◆ **WORK TO COMPLETE**
In the data below, one line contains "MAYLNYDEIVSAVQILAEKYPTLTTQVPLPNLTVESRRVGALAIGKTRGPDQRTAIFVGGVHA" and a later one contains "ATOM 13 O O". Print both, with every line between them, exactly and alone.
┌─ DATA SUPPLIED
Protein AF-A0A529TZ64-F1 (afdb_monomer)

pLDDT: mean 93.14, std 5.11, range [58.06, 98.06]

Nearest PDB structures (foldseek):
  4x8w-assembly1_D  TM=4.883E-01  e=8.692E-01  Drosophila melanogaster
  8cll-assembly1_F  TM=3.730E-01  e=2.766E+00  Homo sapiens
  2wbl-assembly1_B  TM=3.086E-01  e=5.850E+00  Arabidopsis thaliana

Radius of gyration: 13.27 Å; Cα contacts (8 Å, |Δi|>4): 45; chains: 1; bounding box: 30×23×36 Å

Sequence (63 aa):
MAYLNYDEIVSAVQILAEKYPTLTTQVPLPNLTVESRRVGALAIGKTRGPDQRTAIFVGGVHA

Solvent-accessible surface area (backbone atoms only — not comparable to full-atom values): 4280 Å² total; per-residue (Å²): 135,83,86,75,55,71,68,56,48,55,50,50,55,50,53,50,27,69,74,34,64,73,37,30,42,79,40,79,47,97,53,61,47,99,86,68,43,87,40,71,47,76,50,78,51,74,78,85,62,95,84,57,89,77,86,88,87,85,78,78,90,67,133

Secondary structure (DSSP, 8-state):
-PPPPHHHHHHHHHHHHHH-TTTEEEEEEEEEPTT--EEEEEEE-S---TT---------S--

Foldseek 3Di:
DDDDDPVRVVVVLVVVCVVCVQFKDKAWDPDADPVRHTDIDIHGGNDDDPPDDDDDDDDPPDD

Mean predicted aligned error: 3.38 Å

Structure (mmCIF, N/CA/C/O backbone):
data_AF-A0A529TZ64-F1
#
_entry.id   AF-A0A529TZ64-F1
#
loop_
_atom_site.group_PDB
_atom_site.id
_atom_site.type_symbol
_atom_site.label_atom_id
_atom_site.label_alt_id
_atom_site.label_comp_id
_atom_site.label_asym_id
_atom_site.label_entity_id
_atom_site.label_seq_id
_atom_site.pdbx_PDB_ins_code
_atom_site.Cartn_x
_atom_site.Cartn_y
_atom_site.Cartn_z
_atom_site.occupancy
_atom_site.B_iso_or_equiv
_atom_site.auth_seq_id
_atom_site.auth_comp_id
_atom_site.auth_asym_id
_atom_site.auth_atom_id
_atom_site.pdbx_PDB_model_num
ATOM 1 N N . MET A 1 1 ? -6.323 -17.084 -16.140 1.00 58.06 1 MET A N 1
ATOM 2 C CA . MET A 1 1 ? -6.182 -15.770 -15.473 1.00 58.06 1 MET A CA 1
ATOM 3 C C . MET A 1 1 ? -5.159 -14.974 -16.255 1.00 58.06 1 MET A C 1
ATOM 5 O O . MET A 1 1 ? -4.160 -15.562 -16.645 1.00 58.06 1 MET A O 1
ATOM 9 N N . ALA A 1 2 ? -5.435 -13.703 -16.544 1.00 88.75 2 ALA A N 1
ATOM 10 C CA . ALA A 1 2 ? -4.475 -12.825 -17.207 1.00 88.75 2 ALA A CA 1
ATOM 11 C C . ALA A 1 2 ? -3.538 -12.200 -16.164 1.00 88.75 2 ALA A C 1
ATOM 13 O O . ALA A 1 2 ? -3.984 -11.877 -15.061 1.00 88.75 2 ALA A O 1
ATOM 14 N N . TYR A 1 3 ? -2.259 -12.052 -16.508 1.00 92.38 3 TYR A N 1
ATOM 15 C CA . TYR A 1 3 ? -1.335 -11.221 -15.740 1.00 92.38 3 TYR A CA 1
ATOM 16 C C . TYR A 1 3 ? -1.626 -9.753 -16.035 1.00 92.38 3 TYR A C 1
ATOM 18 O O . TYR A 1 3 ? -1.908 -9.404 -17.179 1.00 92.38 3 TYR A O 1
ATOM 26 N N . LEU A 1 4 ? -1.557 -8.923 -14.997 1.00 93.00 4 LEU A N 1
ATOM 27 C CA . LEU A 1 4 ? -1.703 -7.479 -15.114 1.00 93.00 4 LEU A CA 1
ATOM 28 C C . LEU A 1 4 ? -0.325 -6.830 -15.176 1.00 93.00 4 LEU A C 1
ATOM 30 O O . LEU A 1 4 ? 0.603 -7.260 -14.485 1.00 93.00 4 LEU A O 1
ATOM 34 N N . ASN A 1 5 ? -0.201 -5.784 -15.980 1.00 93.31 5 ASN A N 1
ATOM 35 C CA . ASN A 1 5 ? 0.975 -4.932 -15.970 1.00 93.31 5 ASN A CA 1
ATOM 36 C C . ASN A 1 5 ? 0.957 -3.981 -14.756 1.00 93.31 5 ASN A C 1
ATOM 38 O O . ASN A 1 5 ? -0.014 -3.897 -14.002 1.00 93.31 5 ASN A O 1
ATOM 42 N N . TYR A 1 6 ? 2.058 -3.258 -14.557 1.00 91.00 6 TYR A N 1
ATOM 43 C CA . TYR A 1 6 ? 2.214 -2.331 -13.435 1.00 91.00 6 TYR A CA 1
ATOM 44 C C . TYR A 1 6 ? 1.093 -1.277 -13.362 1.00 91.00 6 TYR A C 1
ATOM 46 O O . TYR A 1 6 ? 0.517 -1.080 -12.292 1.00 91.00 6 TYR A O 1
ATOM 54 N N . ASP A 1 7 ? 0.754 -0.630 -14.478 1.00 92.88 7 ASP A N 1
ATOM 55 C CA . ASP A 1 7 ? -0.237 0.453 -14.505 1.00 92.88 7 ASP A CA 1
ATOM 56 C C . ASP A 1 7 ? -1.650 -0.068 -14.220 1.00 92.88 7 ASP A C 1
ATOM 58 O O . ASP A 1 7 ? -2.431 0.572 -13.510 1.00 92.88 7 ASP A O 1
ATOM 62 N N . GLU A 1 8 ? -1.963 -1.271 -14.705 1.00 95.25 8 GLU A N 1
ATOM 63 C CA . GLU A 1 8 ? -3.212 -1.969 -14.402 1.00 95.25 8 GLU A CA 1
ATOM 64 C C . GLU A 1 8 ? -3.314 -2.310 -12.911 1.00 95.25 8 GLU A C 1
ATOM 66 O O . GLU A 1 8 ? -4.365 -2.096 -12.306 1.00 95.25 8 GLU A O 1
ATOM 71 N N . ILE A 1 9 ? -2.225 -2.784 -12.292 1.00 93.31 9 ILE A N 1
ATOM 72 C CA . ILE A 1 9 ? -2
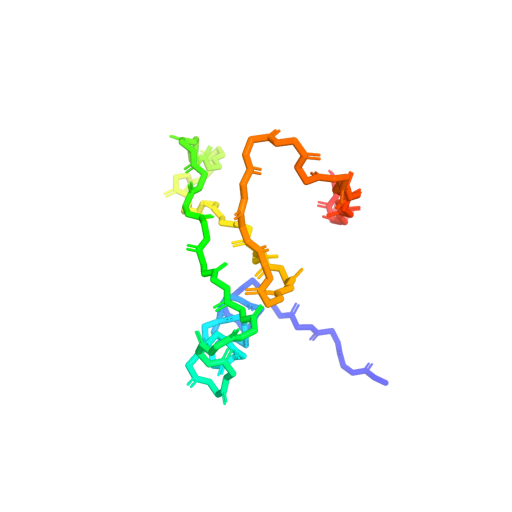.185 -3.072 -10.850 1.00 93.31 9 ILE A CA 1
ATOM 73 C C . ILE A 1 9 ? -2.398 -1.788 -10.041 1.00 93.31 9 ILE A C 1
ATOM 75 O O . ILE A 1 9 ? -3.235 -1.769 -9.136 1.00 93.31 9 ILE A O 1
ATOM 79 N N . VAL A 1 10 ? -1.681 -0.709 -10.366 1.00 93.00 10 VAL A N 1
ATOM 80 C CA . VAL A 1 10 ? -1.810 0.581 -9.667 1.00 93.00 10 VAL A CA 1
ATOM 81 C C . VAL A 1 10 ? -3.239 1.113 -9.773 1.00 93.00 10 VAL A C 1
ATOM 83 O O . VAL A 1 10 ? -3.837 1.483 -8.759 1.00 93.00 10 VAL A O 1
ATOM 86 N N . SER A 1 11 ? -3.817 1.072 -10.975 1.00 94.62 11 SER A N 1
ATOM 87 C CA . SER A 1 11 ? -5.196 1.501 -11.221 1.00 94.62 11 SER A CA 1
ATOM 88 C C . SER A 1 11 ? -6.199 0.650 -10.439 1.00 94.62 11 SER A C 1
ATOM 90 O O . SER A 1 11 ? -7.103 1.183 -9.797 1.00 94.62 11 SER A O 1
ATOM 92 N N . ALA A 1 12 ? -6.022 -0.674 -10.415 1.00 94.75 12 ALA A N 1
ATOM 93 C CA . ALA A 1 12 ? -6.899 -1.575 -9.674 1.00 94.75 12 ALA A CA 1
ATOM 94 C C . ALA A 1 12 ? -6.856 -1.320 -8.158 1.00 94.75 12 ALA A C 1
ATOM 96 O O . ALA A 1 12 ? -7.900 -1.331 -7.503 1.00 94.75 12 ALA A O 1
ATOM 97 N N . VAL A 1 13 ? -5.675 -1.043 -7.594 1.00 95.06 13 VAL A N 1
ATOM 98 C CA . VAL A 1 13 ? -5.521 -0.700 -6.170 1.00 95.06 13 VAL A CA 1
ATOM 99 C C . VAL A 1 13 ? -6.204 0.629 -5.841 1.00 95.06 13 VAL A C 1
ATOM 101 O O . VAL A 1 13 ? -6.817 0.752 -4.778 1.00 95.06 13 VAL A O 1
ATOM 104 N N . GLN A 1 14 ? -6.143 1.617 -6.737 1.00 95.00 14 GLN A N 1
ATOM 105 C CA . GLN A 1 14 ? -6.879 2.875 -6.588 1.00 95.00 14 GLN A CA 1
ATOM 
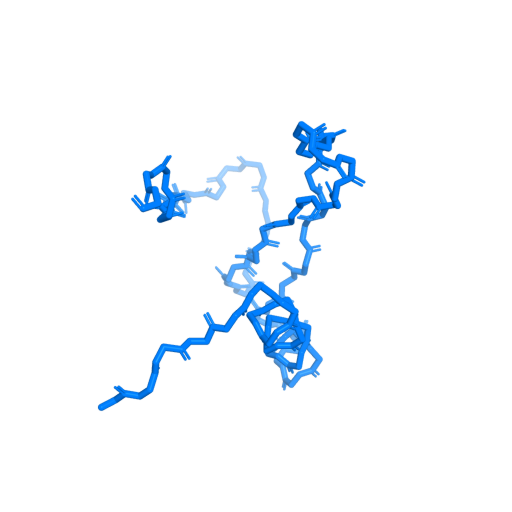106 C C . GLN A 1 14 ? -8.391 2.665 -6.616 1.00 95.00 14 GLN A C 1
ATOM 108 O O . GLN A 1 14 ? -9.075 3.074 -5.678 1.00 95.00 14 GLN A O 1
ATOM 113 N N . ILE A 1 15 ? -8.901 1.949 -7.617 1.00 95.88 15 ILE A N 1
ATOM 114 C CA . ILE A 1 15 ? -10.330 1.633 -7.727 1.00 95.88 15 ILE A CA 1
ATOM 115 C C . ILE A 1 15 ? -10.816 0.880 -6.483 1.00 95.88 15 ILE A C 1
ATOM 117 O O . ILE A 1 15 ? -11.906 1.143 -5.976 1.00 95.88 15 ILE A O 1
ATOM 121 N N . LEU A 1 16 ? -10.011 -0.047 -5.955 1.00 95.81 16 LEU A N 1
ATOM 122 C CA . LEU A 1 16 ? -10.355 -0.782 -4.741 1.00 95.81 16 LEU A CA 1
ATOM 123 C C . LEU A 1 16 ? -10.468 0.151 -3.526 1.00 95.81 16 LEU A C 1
└─
◆ **RESPONSE TO THIS EXERCISE**
MAYLNYDEIVSAVQILAEKYPTLTTQVPLPNLTVESRRVGALAIGKTRGPDQRTAIFVGGVHA

Solvent-accessible surface area (backbone atoms only — not comparable to full-atom values): 4280 Å² total; per-residue (Å²): 135,83,86,75,55,71,68,56,48,55,50,50,55,50,53,50,27,69,74,34,64,73,37,30,42,79,40,79,47,97,53,61,47,99,86,68,43,87,40,71,47,76,50,78,51,74,78,85,62,95,84,57,89,77,86,88,87,85,78,78,90,67,133

Secondary structure (DSSP, 8-state):
-PPPPHHHHHHHHHHHHHH-TTTEEEEEEEEEPTT--EEEEEEE-S---TT---------S--

Foldseek 3Di:
DDDDDPVRVVVVLVVVCVVCVQFKDKAWDPDADPVRHTDIDIHGGNDDDPPDDDDDDDDPPDD

Mean predicted aligned error: 3.38 Å

Structure (mmCIF, N/CA/C/O backbone):
data_AF-A0A529TZ64-F1
#
_entry.id   AF-A0A529TZ64-F1
#
loop_
_atom_site.group_PDB
_atom_site.id
_atom_site.type_symbol
_atom_site.label_atom_id
_atom_site.label_alt_id
_atom_site.label_comp_id
_atom_site.label_asym_id
_atom_site.label_entity_id
_atom_site.label_seq_id
_atom_site.pdbx_PDB_ins_code
_atom_site.Cartn_x
_atom_site.Cartn_y
_atom_site.Cartn_z
_atom_site.occupancy
_atom_site.B_iso_or_equiv
_atom_site.auth_seq_id
_atom_site.auth_comp_id
_atom_site.auth_asym_id
_atom_site.auth_atom_id
_atom_site.pdbx_PDB_model_num
ATOM 1 N N . MET A 1 1 ? -6.323 -17.084 -16.140 1.00 58.06 1 MET A N 1
ATOM 2 C CA . MET A 1 1 ? -6.182 -15.770 -15.473 1.00 58.06 1 MET A CA 1
ATOM 3 C C . MET A 1 1 ? -5.159 -14.974 -16.255 1.00 58.06 1 MET A C 1
ATOM 5 O O . MET A 1 1 ? -4.160 -15.562 -16.645 1.00 58.06 1 MET A O 1
ATOM 9 N N . ALA A 1 2 ? -5.435 -13.703 -16.544 1.00 88.75 2 ALA A N 1
ATOM 10 C CA . ALA A 1 2 ? -4.475 -12.825 -17.207 1.00 88.75 2 ALA A CA 1
ATOM 11 C C . ALA A 1 2 ? -3.538 -12.200 -16.164 1.00 88.75 2 ALA A C 1
ATOM 13 O O . ALA A 1 2 ? -3.984 -11.877 -15.061 1.00 88.75 2 ALA A O 1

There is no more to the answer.